Katie Martucci (Board)
Katie Martucci is an aspiring leader in the STEM fields of biology and neuroscience. Founded in her deep admiration for biology and physiology, Katie believes that enjoyable education and careers in STEM should be accessible to all. She has been involved in outreach efforts and mentoring, sharing her love of science with others and bring the fascinating world of human physiology and neuroscience into K-12 classrooms through various programs. As of the Fall of 2018, Katie is an assistant professor at the Duke University Department of Anesthesiology. She conducts neuroscience clinical research focusing on individuals with chronic pain with the goal of improving understanding of the causes of chronic pain conditions such as fibromyalgia (a condition of widespread pain, fatigue, and cognitive symptoms). Katie received her PhD in neurobiology and anatomy from Wake Forest School of Medicine in North Carolina and her B.S. in physiology and neurobiology from the University of Connecticut.
Mark Basnage (Founder/Executive Director/Board)

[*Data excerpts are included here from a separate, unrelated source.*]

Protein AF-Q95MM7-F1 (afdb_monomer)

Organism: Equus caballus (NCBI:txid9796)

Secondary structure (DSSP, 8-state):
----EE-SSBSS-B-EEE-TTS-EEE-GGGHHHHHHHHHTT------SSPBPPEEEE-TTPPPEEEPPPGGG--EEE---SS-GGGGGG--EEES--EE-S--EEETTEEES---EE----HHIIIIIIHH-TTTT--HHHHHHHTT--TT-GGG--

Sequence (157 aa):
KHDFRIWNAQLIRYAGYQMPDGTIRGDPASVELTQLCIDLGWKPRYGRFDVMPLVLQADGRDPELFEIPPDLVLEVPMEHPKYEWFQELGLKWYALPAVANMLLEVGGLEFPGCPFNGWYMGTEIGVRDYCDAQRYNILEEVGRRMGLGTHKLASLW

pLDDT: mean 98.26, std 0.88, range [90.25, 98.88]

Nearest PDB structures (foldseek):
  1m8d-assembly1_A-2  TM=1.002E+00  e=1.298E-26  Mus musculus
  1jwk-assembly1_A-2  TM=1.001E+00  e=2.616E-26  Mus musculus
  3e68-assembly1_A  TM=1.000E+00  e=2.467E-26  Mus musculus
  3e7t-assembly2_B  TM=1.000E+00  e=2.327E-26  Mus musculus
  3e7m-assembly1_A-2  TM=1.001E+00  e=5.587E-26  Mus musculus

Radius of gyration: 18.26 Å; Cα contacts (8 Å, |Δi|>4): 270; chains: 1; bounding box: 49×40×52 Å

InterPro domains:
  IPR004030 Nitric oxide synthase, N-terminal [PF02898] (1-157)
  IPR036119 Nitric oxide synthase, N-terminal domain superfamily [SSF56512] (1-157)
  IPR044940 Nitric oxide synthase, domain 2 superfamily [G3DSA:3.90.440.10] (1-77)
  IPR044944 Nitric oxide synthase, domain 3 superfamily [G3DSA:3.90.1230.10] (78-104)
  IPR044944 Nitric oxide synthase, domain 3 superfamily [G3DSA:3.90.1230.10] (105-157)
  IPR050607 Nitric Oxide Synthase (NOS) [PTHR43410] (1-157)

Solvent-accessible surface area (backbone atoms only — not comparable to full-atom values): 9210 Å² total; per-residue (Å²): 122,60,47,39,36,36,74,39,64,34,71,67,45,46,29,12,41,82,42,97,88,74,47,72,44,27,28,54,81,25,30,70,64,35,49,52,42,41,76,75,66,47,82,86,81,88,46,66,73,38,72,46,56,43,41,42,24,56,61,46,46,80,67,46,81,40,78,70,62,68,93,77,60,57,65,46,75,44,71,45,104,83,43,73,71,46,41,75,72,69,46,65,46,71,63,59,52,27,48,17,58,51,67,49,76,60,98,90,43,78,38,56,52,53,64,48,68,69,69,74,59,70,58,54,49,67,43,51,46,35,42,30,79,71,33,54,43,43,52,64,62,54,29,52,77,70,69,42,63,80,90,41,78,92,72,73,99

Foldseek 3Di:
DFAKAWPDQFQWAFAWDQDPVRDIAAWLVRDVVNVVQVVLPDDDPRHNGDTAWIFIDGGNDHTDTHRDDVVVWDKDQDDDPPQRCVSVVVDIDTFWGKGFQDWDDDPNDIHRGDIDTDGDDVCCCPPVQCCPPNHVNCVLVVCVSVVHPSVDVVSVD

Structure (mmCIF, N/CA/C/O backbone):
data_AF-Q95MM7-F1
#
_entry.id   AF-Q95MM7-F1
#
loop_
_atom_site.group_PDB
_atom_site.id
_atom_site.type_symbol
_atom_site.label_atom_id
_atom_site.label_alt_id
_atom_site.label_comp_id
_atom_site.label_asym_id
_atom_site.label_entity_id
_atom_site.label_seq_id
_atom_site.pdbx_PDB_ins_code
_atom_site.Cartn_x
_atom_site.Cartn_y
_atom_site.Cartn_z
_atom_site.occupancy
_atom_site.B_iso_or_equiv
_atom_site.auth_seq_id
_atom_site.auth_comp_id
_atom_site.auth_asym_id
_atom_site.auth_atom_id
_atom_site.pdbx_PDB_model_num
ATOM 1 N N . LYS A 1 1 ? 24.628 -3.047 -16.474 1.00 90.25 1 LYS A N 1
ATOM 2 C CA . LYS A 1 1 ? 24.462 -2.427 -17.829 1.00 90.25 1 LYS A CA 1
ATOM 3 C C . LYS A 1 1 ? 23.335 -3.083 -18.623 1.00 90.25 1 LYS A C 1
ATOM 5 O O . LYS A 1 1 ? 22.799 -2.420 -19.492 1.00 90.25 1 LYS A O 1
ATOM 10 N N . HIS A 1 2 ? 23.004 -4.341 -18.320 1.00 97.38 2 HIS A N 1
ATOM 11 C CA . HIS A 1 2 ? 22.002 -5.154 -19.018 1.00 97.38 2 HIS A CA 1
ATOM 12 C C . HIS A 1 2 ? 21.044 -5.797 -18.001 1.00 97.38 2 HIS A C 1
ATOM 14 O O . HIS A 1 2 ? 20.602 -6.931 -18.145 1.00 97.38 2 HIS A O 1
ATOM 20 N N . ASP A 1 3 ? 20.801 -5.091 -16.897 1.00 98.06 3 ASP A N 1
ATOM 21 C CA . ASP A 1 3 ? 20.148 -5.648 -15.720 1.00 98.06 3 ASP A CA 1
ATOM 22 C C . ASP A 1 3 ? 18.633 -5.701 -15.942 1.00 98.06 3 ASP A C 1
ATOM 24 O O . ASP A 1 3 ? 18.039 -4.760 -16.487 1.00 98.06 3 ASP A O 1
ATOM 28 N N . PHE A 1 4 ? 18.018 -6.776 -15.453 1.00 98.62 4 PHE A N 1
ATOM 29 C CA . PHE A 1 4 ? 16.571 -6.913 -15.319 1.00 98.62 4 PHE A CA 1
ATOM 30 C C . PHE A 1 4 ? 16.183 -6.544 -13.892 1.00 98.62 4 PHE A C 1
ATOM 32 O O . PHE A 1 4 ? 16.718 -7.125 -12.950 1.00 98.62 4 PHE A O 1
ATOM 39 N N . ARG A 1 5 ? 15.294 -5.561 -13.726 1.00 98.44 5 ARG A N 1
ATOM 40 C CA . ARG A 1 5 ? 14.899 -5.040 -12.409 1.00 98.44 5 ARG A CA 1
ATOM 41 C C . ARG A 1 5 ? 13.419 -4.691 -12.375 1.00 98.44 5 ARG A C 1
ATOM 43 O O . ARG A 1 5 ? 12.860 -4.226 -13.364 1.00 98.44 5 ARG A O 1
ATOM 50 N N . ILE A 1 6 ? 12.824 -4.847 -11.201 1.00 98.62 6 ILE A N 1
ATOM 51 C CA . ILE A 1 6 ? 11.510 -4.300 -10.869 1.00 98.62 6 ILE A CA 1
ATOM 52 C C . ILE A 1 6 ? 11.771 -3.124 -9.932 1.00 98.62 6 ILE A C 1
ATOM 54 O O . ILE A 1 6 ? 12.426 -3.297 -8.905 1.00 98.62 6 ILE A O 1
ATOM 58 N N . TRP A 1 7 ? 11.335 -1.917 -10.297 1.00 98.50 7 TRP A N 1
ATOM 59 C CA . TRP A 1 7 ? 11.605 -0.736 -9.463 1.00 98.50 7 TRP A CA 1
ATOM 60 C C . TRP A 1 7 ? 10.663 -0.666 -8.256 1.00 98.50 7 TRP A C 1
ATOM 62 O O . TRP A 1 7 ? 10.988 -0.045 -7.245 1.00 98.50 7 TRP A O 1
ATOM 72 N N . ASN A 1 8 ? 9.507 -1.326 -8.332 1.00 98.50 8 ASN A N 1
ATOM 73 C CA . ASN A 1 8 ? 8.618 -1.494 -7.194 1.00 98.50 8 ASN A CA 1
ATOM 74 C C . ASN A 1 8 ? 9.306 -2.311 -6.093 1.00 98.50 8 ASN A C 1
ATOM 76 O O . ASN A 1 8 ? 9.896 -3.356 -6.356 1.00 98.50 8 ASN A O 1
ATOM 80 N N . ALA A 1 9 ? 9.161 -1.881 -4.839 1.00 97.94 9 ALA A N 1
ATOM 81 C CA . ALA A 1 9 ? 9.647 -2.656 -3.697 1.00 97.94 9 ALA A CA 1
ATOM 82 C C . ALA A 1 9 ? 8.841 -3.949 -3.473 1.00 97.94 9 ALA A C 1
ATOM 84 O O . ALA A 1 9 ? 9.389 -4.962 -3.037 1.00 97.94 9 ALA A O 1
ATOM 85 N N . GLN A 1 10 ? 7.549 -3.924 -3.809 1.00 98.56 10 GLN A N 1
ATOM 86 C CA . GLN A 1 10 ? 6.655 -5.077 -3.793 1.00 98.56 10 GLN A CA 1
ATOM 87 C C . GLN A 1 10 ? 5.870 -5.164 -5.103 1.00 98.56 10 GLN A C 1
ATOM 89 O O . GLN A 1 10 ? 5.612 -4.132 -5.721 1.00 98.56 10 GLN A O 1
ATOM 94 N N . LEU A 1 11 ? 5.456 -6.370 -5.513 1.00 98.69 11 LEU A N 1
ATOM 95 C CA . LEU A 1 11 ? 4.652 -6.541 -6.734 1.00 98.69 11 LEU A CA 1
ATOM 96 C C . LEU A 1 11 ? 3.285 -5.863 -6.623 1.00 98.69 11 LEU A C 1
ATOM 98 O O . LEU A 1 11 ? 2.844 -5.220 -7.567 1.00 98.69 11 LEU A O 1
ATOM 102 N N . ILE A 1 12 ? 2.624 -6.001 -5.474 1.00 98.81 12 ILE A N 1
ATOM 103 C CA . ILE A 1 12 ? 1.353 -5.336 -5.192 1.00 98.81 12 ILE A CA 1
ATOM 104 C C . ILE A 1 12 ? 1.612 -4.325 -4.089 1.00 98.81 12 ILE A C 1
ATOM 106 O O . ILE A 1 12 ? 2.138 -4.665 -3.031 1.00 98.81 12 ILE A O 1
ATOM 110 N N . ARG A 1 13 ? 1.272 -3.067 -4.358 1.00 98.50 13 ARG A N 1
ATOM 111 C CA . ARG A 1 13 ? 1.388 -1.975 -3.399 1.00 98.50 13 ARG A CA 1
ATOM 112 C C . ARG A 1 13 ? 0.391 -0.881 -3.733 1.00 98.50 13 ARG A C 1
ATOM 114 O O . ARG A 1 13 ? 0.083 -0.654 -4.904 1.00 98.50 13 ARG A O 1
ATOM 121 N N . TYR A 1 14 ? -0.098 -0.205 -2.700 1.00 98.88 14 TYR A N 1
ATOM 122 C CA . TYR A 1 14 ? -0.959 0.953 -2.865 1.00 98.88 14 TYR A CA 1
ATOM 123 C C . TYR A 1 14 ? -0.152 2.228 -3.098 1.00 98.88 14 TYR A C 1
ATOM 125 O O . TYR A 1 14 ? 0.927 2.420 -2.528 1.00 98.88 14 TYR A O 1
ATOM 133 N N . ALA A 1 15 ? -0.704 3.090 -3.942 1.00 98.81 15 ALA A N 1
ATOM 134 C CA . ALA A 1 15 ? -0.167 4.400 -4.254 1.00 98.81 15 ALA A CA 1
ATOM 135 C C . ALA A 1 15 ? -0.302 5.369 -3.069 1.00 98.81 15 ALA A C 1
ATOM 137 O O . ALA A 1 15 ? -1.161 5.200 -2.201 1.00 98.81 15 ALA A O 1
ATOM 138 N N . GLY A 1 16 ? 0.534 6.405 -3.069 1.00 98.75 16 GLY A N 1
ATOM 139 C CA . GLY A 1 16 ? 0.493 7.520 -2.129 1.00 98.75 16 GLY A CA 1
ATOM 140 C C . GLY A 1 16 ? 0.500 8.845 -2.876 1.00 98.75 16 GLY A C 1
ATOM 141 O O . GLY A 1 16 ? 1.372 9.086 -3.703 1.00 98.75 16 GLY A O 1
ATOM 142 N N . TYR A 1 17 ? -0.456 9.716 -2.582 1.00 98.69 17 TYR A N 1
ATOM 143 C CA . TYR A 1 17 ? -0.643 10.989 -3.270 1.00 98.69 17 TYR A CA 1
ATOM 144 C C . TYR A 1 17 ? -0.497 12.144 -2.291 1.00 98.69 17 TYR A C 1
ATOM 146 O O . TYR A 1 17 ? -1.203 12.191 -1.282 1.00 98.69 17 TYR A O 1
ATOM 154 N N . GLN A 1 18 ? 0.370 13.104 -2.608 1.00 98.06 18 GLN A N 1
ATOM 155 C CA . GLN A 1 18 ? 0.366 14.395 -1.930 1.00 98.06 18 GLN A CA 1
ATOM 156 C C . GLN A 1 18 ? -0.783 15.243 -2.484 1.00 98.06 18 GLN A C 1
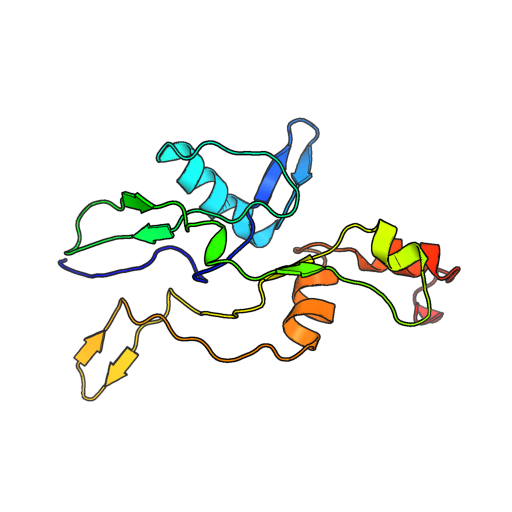ATOM 158 O O . GLN A 1 18 ? -0.844 15.532 -3.679 1.00 98.06 18 GLN A O 1
ATOM 163 N N . MET A 1 19 ? -1.724 15.601 -1.618 1.00 97.75 19 MET A N 1
ATOM 164 C CA . MET A 1 19 ? -2.933 16.332 -1.983 1.00 97.75 19 MET A CA 1
ATOM 165 C C . MET A 1 19 ? -2.696 17.853 -1.943 1.00 97.75 19 MET A C 1
ATOM 167 O O . MET A 1 19 ? -1.818 18.321 -1.214 1.00 97.75 19 MET A O 1
ATOM 171 N N . PRO A 1 20 ? -3.494 18.661 -2.673 1.00 96.25 20 PRO A N 1
ATOM 172 C CA . PRO A 1 20 ? -3.339 20.120 -2.692 1.00 96.25 20 PRO A CA 1
ATOM 173 C C . PRO A 1 20 ? -3.499 20.808 -1.328 1.00 96.25 20 PRO A C 1
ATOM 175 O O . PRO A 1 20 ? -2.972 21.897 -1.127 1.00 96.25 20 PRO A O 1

Over the past 29 years, Mark Basnage’s education work has engaged him in some of America’s most disadvantaged communities and some of its wealthiest; on the East Coast and the West; in public, private, and charter schools, museums, and nonprofits. He has received fellowships from the Orion Society and The Fulbright Memorial Fund, and was among the first year recipients of Philadelphia’s Great Friends To Kids award. There are a number of recurring themes in Mark’s work, including technology, teacher expertise development, knowledge creation, and innovation. After an undergraduate degree at the University of Pennsylvania, he attained his masters degree from Stanford in Learning, Technology, and Design, where he was an active part of Stanford’s d.school community.
Soh Kim (Board)
Soh is an educator and a researcher of Mechanical Engineering at Stanford University. She is also the founder of FoodInno Institute, the community to bring together academic researchers, entrepreneurs, chefs, designers, and students to share perspectives of food innovation and to design the future of food.
Her model of the food innovation accelerates students’ understanding of food design by solving food challenges through collaborative efforts. She is currently expanding her education model to the level to help corporations and start-ups to innovate at Stanford University.